Those of us who cover the EV revolution usually focus on statistics for current sales — what percentage of new cars in any given month, quarter, or year are electric. In most countries, the percentage is rising steadily. For instance, my colleague Maximillian Holland reported a few days ago that EVs accounted for almost 25% of new car sales in the UK in April. But there are a lot of private passenger cars on the road and it will take decades to replace all of them with battery-powered alternatives.

Norway has been aggressively supporting the EV revolution since 1990, when monthly sales of electric cars were often in single digits. Last week, we reported that battery-electric cars reached a new record in April, climbing to just under 90%. And yet, despite 30+ years of policy support, three-quarters of all passenger cars in Norway are still powered by an infernal combustion engine. The statistics for the entire fleet of cars in Norway are as follows:

  • Diesel — 35.7%
  • Gasoline — 26.7%
  • Battery-electric — 25%
  • Plug-in hybrid — 6.9%
  • Hybrid — 5.3%
  • Diesel PHEV — 0.3%

Policies Matter, Even In Norway

The EV revolution in Norway didn’t happen because Norwegians all woke up one morning and said, “Today, I will drive with no exhaust emissions!” The Norwegian government encouraged people to make the switch to electric cars with a host of incentives, from exemptions from taxes on purchases to free parking in cities and free tolls at the country’s thousands of bridges, tunnels, and ferries. But those subsidies are being scaled back and some are worried that the goal of having 100% of new cars sold in Norway be battery electric by 2025 will not be achieved.

Øyvind Solberg Thorsen of the Norwegian Road Traffic Information Council told Elbil this week, “The authorities’ goal is that all new passenger cars must be zero emission cars from 2025. The flattening may be a sign that we will not reach this goal by the turn of the year, and probably not during 2025 either. It is all the more important that the authorities are careful about touching the electric car incentives we still have.”

Policies matter. In 2007, Norway adopted incentives for diesel-powered cars. As a result, the number of diesels on the road quickly climbed from 300,000 to 1.2 million. Now diesel sales are declining rapidly but it will take ten years or more before all those diesel cars are retired from service. Meanwhile, even if sales of EVs only stay at around 90% each month, the number of conventional cars on the country’s roads will continue to decline. In total, more than 1 million gasoline-powered cars have been removed from Norway’s roads in this century. In a country that has fewer than 3 million passenger cars in total, that’s a lot.

Asko Goes Greener In Norway

ASKO Norway
Courtesy of ASKO

Item two on Are Hansen’s news update from Norway is another item from Elbil that focuses on ASKO, that country’s largest grocery supplier, which is not only converting its entire fleet of delivery trucks to electrics, it is also adding rooftop solar to virtually all its buildings. It is now the largest independent producer of solar power in the capitol city of Oslo.

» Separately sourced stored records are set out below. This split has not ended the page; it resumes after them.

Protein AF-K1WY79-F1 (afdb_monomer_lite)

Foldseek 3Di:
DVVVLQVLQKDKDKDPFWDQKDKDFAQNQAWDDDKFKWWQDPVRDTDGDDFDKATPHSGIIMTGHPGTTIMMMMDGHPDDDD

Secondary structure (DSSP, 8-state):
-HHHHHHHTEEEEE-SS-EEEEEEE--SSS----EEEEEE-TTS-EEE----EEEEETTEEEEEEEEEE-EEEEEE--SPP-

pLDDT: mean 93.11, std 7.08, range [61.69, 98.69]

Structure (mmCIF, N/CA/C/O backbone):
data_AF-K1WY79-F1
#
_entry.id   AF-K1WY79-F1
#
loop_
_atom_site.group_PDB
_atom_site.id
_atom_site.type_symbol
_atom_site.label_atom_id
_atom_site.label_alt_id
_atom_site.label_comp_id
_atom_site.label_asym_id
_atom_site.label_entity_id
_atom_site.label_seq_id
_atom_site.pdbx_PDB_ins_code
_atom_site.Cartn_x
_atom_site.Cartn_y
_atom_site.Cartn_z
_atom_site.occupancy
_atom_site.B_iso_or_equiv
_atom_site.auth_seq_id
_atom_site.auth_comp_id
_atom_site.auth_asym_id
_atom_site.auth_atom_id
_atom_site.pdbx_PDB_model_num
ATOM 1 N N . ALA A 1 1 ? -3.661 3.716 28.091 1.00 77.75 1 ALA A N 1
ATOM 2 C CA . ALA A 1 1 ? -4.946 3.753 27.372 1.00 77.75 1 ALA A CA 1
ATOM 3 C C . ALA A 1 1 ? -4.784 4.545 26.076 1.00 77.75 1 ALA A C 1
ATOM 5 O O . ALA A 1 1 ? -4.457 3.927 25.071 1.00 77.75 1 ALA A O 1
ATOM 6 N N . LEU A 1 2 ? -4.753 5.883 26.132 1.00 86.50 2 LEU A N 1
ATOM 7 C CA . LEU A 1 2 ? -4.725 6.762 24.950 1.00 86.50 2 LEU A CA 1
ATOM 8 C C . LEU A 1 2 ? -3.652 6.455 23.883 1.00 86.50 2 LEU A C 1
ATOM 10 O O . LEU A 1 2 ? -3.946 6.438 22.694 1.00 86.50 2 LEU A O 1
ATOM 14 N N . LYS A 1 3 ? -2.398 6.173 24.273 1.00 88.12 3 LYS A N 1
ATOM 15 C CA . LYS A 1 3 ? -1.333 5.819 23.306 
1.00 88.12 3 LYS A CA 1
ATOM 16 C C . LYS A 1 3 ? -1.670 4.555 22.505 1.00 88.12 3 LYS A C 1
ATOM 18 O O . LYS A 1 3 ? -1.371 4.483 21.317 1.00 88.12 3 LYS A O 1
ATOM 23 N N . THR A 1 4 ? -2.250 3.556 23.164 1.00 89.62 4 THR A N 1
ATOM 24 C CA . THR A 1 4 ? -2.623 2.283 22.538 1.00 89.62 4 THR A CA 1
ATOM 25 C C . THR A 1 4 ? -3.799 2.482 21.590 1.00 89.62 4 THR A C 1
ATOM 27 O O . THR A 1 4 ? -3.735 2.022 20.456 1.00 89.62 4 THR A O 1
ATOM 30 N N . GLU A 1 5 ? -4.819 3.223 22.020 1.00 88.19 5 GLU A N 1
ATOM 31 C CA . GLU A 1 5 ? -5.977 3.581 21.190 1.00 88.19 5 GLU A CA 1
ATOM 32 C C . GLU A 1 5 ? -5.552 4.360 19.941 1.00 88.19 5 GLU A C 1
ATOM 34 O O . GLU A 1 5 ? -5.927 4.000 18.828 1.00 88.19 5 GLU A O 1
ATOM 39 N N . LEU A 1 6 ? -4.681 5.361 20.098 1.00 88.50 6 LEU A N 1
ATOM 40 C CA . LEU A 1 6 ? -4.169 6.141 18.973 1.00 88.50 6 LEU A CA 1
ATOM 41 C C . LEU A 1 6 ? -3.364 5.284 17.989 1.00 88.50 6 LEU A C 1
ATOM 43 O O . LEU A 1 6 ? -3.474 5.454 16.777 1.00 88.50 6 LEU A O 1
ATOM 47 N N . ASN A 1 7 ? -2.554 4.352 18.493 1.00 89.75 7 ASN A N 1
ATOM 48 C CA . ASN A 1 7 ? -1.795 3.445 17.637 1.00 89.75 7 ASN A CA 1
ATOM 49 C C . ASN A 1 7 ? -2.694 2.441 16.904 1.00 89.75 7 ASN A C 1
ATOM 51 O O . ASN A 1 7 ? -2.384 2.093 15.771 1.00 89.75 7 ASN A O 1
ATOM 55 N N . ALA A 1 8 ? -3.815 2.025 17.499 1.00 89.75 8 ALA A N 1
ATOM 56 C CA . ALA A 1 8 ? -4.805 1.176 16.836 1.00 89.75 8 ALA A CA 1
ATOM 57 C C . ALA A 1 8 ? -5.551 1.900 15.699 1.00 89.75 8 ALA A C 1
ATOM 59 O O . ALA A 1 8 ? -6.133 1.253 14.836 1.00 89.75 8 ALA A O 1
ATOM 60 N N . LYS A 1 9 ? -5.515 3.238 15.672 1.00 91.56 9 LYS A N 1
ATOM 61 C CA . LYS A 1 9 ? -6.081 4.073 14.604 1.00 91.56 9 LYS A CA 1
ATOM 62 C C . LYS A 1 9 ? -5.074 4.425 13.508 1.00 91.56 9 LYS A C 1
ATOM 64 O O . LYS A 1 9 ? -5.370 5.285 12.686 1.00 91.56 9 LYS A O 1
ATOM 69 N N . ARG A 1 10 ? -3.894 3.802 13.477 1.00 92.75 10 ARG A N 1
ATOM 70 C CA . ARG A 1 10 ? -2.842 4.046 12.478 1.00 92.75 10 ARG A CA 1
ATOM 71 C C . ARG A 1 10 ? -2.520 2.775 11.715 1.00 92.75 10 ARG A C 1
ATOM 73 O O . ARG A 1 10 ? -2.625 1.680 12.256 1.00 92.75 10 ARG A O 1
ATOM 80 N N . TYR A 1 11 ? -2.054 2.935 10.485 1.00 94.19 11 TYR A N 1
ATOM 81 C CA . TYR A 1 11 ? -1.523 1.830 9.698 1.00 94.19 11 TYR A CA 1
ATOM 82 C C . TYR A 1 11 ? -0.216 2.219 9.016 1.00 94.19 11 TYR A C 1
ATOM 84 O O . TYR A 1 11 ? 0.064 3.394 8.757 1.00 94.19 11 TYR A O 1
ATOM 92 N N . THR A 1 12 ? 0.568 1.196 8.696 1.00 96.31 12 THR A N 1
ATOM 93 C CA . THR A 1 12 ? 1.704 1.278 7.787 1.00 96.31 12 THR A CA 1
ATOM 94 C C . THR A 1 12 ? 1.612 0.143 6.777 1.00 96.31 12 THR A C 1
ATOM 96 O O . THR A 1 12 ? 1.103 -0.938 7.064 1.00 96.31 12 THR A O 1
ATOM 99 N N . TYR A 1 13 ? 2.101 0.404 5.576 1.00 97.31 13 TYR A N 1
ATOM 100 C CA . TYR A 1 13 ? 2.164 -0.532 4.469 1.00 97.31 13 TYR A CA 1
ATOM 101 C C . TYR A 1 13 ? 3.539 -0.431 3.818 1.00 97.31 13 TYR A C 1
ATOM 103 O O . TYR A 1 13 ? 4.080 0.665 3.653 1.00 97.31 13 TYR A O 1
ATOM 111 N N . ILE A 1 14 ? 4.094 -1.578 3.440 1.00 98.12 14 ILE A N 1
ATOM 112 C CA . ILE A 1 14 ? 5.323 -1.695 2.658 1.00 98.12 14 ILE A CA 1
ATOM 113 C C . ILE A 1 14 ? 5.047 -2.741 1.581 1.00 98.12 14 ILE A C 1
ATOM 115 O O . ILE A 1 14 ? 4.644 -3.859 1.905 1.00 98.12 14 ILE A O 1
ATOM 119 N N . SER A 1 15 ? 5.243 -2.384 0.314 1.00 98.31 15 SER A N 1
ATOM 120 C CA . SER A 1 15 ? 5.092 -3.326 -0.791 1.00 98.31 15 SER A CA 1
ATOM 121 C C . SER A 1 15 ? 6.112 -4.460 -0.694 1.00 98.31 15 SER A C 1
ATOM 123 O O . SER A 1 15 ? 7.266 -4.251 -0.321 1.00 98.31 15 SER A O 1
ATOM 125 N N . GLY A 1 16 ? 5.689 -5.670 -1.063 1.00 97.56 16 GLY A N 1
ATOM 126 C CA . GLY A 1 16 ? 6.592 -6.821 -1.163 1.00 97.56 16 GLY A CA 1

ASKO bought its first electric truck in 2016, the same year it first began to build solar arrays on the roof of its buildings. Eight years later, both the roofs and walls of two warehouse buildings are covered in 8,800 solar panels. “Here we produce two million kilowatt hours annually,” Aleksander Jørgenrud, sustainability manager at Asko Oslo told Elbil. The trucks at the Kalbakken location drive a total of one million kilometers annually and have an average consumption of 2 kWh/km.”Now 16 out of 20 trucks are electric, and we are working to get the last four in place within a short time. Then we will have 100 per cent fossil-free distribution,” says Jørgenrud. The last four vehicles to go electric will be the company’s semi-trailers.

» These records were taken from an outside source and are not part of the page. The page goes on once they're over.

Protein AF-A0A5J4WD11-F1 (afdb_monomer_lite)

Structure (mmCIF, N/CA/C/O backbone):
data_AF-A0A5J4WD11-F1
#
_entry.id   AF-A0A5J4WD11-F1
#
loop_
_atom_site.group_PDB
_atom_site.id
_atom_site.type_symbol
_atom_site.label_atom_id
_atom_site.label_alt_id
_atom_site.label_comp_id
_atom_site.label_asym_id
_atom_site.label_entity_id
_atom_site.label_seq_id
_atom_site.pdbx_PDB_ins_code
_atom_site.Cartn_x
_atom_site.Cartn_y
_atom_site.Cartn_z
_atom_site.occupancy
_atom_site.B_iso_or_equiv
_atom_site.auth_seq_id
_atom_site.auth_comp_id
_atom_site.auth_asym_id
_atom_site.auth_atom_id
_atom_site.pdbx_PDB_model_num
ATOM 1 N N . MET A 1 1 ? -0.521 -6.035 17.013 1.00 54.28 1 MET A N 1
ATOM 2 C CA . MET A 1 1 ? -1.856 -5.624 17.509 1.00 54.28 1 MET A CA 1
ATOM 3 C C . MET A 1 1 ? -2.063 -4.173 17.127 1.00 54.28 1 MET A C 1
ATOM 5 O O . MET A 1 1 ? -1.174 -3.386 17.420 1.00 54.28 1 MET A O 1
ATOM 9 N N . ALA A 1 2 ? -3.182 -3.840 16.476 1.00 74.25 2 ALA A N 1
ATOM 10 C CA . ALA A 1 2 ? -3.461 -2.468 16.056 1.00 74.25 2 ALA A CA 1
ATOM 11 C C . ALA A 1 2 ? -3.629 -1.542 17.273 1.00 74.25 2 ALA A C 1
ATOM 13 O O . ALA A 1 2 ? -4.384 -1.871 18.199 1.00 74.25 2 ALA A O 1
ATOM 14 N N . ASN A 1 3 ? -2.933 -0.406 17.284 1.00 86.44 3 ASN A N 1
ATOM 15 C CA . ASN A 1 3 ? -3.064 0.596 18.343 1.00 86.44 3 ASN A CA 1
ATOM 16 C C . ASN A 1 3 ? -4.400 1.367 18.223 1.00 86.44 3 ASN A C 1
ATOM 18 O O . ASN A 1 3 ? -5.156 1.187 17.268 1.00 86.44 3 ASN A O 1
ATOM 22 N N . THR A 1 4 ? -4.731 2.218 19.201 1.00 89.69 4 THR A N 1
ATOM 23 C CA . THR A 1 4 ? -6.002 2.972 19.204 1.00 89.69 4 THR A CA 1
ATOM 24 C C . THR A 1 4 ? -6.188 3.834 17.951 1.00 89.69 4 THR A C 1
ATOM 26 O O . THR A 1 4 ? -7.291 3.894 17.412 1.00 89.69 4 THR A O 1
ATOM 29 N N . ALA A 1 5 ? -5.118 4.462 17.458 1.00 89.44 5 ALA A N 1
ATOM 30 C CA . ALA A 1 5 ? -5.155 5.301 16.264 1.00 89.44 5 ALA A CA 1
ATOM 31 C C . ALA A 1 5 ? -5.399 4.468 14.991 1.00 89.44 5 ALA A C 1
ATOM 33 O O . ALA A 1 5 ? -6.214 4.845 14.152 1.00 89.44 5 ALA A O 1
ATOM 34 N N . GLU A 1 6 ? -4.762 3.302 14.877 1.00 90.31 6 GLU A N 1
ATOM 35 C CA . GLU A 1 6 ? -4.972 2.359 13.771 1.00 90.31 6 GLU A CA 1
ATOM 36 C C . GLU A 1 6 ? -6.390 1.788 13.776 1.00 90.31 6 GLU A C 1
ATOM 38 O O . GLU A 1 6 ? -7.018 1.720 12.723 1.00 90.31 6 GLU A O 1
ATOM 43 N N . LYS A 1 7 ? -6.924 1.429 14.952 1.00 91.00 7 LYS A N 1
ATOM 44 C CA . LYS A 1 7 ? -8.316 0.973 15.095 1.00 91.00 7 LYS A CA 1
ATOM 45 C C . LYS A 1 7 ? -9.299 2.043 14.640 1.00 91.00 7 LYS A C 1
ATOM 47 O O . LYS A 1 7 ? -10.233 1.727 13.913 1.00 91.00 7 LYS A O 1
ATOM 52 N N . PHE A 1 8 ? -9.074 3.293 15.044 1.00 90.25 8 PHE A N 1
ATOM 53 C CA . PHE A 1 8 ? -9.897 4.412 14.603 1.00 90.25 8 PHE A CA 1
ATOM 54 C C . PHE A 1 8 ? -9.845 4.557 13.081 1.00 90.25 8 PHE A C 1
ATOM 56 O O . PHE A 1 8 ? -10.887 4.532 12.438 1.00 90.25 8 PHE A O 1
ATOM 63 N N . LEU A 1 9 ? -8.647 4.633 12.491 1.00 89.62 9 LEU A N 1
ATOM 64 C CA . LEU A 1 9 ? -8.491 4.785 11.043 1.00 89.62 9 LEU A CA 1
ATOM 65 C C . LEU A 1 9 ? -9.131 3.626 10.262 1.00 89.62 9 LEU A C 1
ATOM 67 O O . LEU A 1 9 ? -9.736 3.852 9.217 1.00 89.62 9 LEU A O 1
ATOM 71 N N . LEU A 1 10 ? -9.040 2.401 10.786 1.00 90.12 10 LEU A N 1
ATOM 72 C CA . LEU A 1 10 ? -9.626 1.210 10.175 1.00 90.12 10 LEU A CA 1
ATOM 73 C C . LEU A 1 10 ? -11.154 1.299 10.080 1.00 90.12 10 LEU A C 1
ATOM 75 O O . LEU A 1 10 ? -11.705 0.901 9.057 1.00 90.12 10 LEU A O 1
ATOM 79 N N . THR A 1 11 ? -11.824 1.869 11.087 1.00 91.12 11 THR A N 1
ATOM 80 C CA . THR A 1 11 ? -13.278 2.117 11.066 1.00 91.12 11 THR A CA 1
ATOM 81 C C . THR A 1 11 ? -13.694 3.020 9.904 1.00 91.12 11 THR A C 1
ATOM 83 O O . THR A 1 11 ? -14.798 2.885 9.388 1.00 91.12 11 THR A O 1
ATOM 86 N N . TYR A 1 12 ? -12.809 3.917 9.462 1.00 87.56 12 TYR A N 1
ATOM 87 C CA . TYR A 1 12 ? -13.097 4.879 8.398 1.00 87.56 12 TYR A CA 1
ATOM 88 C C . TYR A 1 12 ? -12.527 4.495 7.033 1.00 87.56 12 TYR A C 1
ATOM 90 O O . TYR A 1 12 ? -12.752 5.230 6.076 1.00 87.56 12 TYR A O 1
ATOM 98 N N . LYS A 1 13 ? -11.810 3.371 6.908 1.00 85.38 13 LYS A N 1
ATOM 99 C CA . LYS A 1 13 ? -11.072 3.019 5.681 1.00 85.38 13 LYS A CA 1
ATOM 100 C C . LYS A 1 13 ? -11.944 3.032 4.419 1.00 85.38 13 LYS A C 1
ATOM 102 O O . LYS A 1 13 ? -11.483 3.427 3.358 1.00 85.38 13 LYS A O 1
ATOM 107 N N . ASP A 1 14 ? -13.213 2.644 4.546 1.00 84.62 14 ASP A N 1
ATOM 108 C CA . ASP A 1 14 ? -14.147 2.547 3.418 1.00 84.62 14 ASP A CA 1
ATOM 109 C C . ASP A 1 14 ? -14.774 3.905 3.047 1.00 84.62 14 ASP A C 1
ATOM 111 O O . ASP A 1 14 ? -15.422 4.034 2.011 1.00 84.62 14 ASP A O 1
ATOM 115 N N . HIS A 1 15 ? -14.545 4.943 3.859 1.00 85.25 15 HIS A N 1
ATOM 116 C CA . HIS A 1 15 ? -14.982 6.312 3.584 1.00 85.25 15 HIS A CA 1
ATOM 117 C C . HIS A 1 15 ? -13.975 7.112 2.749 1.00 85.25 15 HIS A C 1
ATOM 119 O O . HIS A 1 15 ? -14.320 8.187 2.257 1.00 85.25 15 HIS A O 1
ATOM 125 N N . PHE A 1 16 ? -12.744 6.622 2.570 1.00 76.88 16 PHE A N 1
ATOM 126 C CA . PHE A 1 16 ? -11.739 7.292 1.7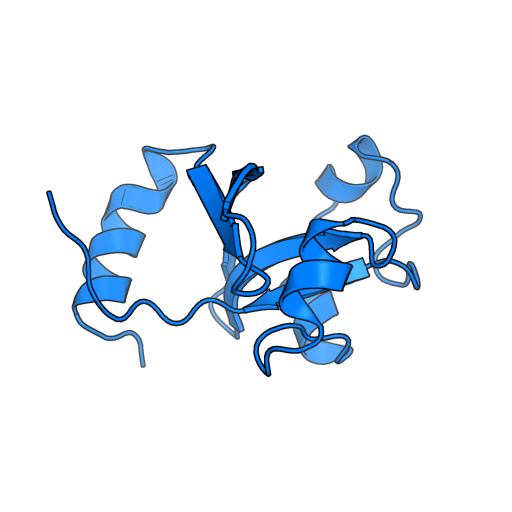50 1.00 76.88 16 PHE A CA 1
ATOM 127 C C . PHE A 1 16 ? -11.012 6.296 0.837 1.00 76.88 16 PHE A C 1
ATOM 129 O O . PHE A 1 16 ? -10.161 5.523 1.254 1.00 76.88 16 PHE A O 1
ATOM 136 N N . LEU A 1 17 ? -11.316 6.361 -0.463 1.00 70.25 17 LEU A N 1
ATOM 137 C CA . LEU A 1 17 ? -10.599 5.588 -1.486 1.00 70.25 17 LEU A CA 1
ATOM 138 C C . LEU A 1 17 ? -9.200 6.164 -1.768 1.00 70.25 17 LEU A C 1
ATOM 140 O O . LEU A 1 17 ? -8.311 5.481 -2.261 1.00 70.25 17 LEU A O 1
ATOM 144 N N . TRP A 1 18 ? -8.993 7.446 -1.472 1.00 84.06 18 TRP A N 1
ATOM 145 C CA . TRP A 1 18 ? -7.758 8.161 -1.764 1.00 84.06 18 TRP A CA 1
ATOM 146 C C . TRP A 1 18 ? -7.340 9.001 -0.565 1.00 84.06 18 TRP A C 1
ATOM 148 O O . TRP A 1 18 ? -8.169 9.630 0.089 1.00 84.06 18 TRP A O 1
ATOM 158 N N . SER A 1 19 ? -6.039 9.036 -0.303 1.00 89.56 19 SER A N 1
ATOM 159 C CA . SER A 1 19 ? -5.409 9.881 0.703 1.00 89.56 19 SER A CA 1
ATOM 160 C C . SER A 1 19 ? -4.377 10.806 0.058 1.00 89.56 19 SER A C 1
ATOM 162 O O . SER A 1 19 ? -3.909 10.583 -1.065 1.00 89.56 19 SER A O 1
ATOM 164 N N . ILE A 1 20 ? -4.001 11.860 0.782 1.00 90.69 20 ILE A N 1
ATOM 165 C CA . ILE A 1 20 ? -2.826 12.663 0.447 1.00 90.69 20 ILE A CA 1
ATOM 166 C C . ILE A 1 20 ? -1.654 12.129 1.267 1.00 90.69 20 ILE A C 1
ATOM 168 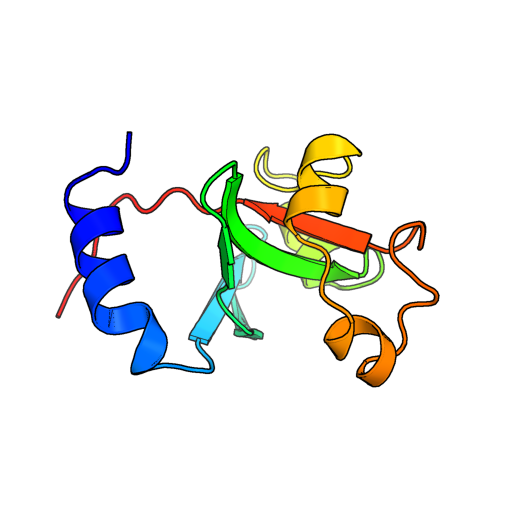O O . ILE A 1 20 ? -1.557 12.365 2.470 1.00 90.69 20 ILE A O 1
ATOM 172 N N . LEU A 1 21 ? -0.745 11.421 0.602 1.00 89.69 21 LEU A N 1
ATOM 173 C CA . LEU A 1 21 ? 0.531 11.015 1.171 1.00 89.69 21 LEU A CA 1
ATOM 174 C C . LEU A 1 21 ? 1.541 12.149 0.980 1.00 89.69 21 LEU A C 1
ATOM 176 O O . LEU A 1 21 ? 1.880 12.505 -0.151 1.00 89.69 21 LEU A O 1
ATOM 180 N N . ILE A 1 22 ? 2.042 12.696 2.085 1.00 87.25 22 ILE A N 1
ATOM 181 C CA . ILE A 1 22 ? 3.094 13.715 2.076 1.00 87.25 22 ILE A CA 1
ATOM 182 C C . ILE A 1 22 ? 4.413 13.052 2.458 1.00 87.25 22 ILE A C 1
ATOM 184 O O . ILE A 1 22 ? 4.576 12.566 3.575 1.00 87.25 22 ILE A O 1
ATOM 188 N N . THR A 1 23 ? 5.363 13.046 1.528 1.00 84.12 23 THR A N 1
ATOM 189 C CA . THR A 1 23 ? 6.728 12.556 1.759 1.00 84.12 23 THR A CA 1
ATOM 190 C C . THR A 1 23 ? 7.693 13.727 1.858 1.00 84.12 23 THR A C 1
ATOM 192 O O . THR A 1 23 ? 7.469 14.773 1.248 1.00 84.12 23 THR A O 1
ATOM 195 N N . THR A 1 24 ? 8.769 13.574 2.628 1.00 78.81 24 THR A N 1
ATOM 196 C CA . THR A 1 24 ? 9.814 14.594 2.759 1.00 78.81 24 THR A CA 1
ATOM 197 C C . THR A 1 24 ? 11.188 13.943 2.799 1.00 78.81 24 THR A C 1
ATOM 199 O O . THR A 1 24 ? 11.384 12.928 3.461 1.00 78.81 24 THR A O 1
ATOM 202 N N . ASP A 1 25 ? 12.139 14.553 2.105 1.00 75.50 25 ASP A N 1
ATOM 203 C CA . ASP A 1 25 ? 13.574 14.261 2.183 1.00 75.50 25 ASP A CA 1
ATOM 204 C C . ASP A 1 25 ? 14.299 15.197 3.171 1.00 75.50 25 ASP A C 1
ATOM 206 O O . ASP A 1 25 ? 15.523 15.317 3.135 1.00 75.50 25 ASP A O 1
ATOM 210 N N . LYS A 1 26 ? 13.534 15.850 4.062 1.00 75.75 26 LYS A N 1
ATOM 211 C CA . LYS A 1 26 ? 13.937 16.935 4.978 1.00 75.75 26 LYS A CA 1
ATOM 212 C C . LYS A 1 26 ? 14.227 18.280 4.304 1.00 75.75 26 LYS A C 1
ATOM 214 O O . LYS A 1 26 ? 14.443 19.252 5.021 1.00 75.75 26 LYS A O 1
ATOM 219 N N . LEU A 1 27 ? 14.183 18.365 2.975 1.00 77.44 27 LEU A N 1
ATOM 220 C CA . LEU A 1 27 ? 14.364 19.614 2.230 1.00 77.44 27 LEU A CA 1
ATOM 221 C C . LEU A 1 27 ? 13.043 20.105 1.641 1.00 77.44 27 LEU A C 1
ATOM 223 O O . LEU A 1 27 ? 12.746 21.298 1.694 1.00 77.44 27 LEU A O 1
ATOM 227 N N . ARG A 1 28 ? 12.225 19.193 1.104 1.00 79.06 28 ARG A N 1
ATOM 228 C CA . ARG A 1 28 ? 10.944 19.537 0.483 1.00 79.06 28 ARG A CA 1
ATOM 229 C C . ARG A 1 28 ? 9.864 18.502 0.772 1.00 79.06 28 ARG A C 1
ATOM 231 O O . ARG A 1 28 ? 10.033 17.308 0.535 1.00 79.06 28 ARG A O 1
ATOM 238 N N . GLN A 1 29 ? 8.702 18.995 1.195 1.00 85.75 29 GLN A N 1
ATOM 239 C CA . GLN A 1 29 ? 7.481 18.200 1.260 1.00 85.75 29 GLN A CA 1
ATOM 240 C C . GLN A 1 29 ? 6.869 18.050 -0.135 1.00 85.75 29 GLN A C 1
ATOM 242 O O . GLN A 1 29 ? 6.747 19.023 -0.884 1.00 85.75 29 GLN A O 1
ATOM 247 N N . VAL A 1 30 ? 6.472 16.828 -0.482 1.00 85.88 30 VAL A N 1
ATOM 248 C CA . VAL A 1 30 ? 5.824 16.521 -1.758 1.00 85.88 30 VAL A CA 1
ATOM 249 C C . VAL A 1 30 ? 4.500 15.803 -1.483 1.00 85.88 30 VAL A C 1
ATOM 251 O O . VAL A 1 30 ? 4.518 14.603 -1.195 1.00 85.88 30 VAL A O 1
ATOM 254 N N . PRO A 1 31 ? 3.356 16.511 -1.552 1.00 89.25 31 PRO A N 1
ATOM 255 C CA . PRO A 1 31 ? 2.039 15.897 -1.430 1.00 89.25 31 PRO A CA 1
ATOM 256 C C . PRO A 1 31 ? 1.696 15.109 -2.696 1.00 89.25 31 PRO A C 1
ATOM 258 O O . PRO A 1 31 ? 1.972 15.551 -3.815 1.00 89.25 31 PRO A O 1
ATOM 261 N N . ARG A 1 32 ? 1.098 13.928 -2.532 1.00 87.62 32 ARG A N 1
ATOM 262 C CA . ARG A 1 32 ? 0.680 13.062 -3.640 1.00 87.62 32 ARG A CA 1
ATOM 263 C C . ARG A 1 32 ? -0.624 12.365 -3.301 1.00 87.62 32 ARG A C 1
ATOM 265 O O . ARG A 1 32 ? -0.779 11.867 -2.191 1.00 87.62 32 ARG A O 1
ATOM 272 N N . VAL A 1 33 ? -1.511 12.253 -4.284 1.00 89.75 33 VAL A N 1
ATOM 273 C CA . VAL A 1 33 ? -2.663 11.355 -4.177 1.00 89.75 33 VAL A CA 1
ATOM 274 C C . VAL A 1 33 ? -2.149 9.913 -4.179 1.00 89.75 33 VAL A C 1
ATOM 276 O O . VAL A 1 33 ? -1.354 9.526 -5.044 1.00 89.75 33 VAL A O 1
ATOM 279 N N . ALA A 1 34 ? -2.543 9.137 -3.178 1.00 88.94 34 ALA A N 1
ATOM 280 C CA . ALA A 1 34 ? -2.162 7.742 -3.014 1.00 88.94 34 ALA A CA 1
ATOM 281 C C . ALA A 1 34 ? -3.328 6.944 -2.420 1.00 88.94 34 ALA A C 1
ATOM 283 O O . ALA A 1 34 ? -4.186 7.499 -1.744 1.00 88.94 34 ALA A O 1
ATOM 284 N N . HIS A 1 35 ? -3.372 5.643 -2.690 1.00 89.56 35 HIS A N 1
ATOM 285 C CA . HIS A 1 35 ? -4.386 4.760 -2.123 1.00 89.56 35 HIS A CA 1
ATOM 286 C C . HIS A 1 35 ? -3.821 4.124 -0.853 1.00 89.56 35 HIS A C 1
ATOM 288 O O . HIS A 1 35 ? -2.854 3.364 -0.938 1.00 89.56 35 HIS A O 1
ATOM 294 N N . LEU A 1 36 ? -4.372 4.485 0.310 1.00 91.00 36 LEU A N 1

To date, most of the electric trucks for ASKO have come from Scania. The Scania 45R has 450 kW (610 horsepower) of continuous power, three electric motors, and a battery pack with a gross capacity of 624 kWh. In addition to carrying its own cargo, it is designed to pull a two-axle trailer and has a permitted total weight of 44 tons. Scania also has models available with 4×2 and 6×2 axle combinations that are approved for a total weight of 64 tons.

The solar cell system on the roof of Asko Oslo has a so-called “weight-watcher” system that constantly monitors the amount of snow and the snow load on the solar roof. If there is too much snow, the panels have their own snow melting function, so there is no need to send people up on the roof to shovel. ASKO Norge intends to obtain all the electricity it needs to power its operations from renewable sources, not only in Oslo but at all 13 regional warehouses. Combined, those systems have an annual production of 17 gigawatt hours. The company has also invested in seven wind turbines.

ASKO Norge expects to become a net zero business by 2026, which will require that its entire transport fleet be  electrified by that date.

The Takeaway

Policies have consequences. Norway has been a leader in electric transportation and sustainable energy for decades and put the policies in place early on to make that happen. Note that Norway is a cold, snowy country — which is contrary to many people’s idea of where electric vehicles and solar power should flourish. And yet there it is, not far from the Arctic Circle, proving that cold climates can do zero emissions just as well as areas of the world that are warm.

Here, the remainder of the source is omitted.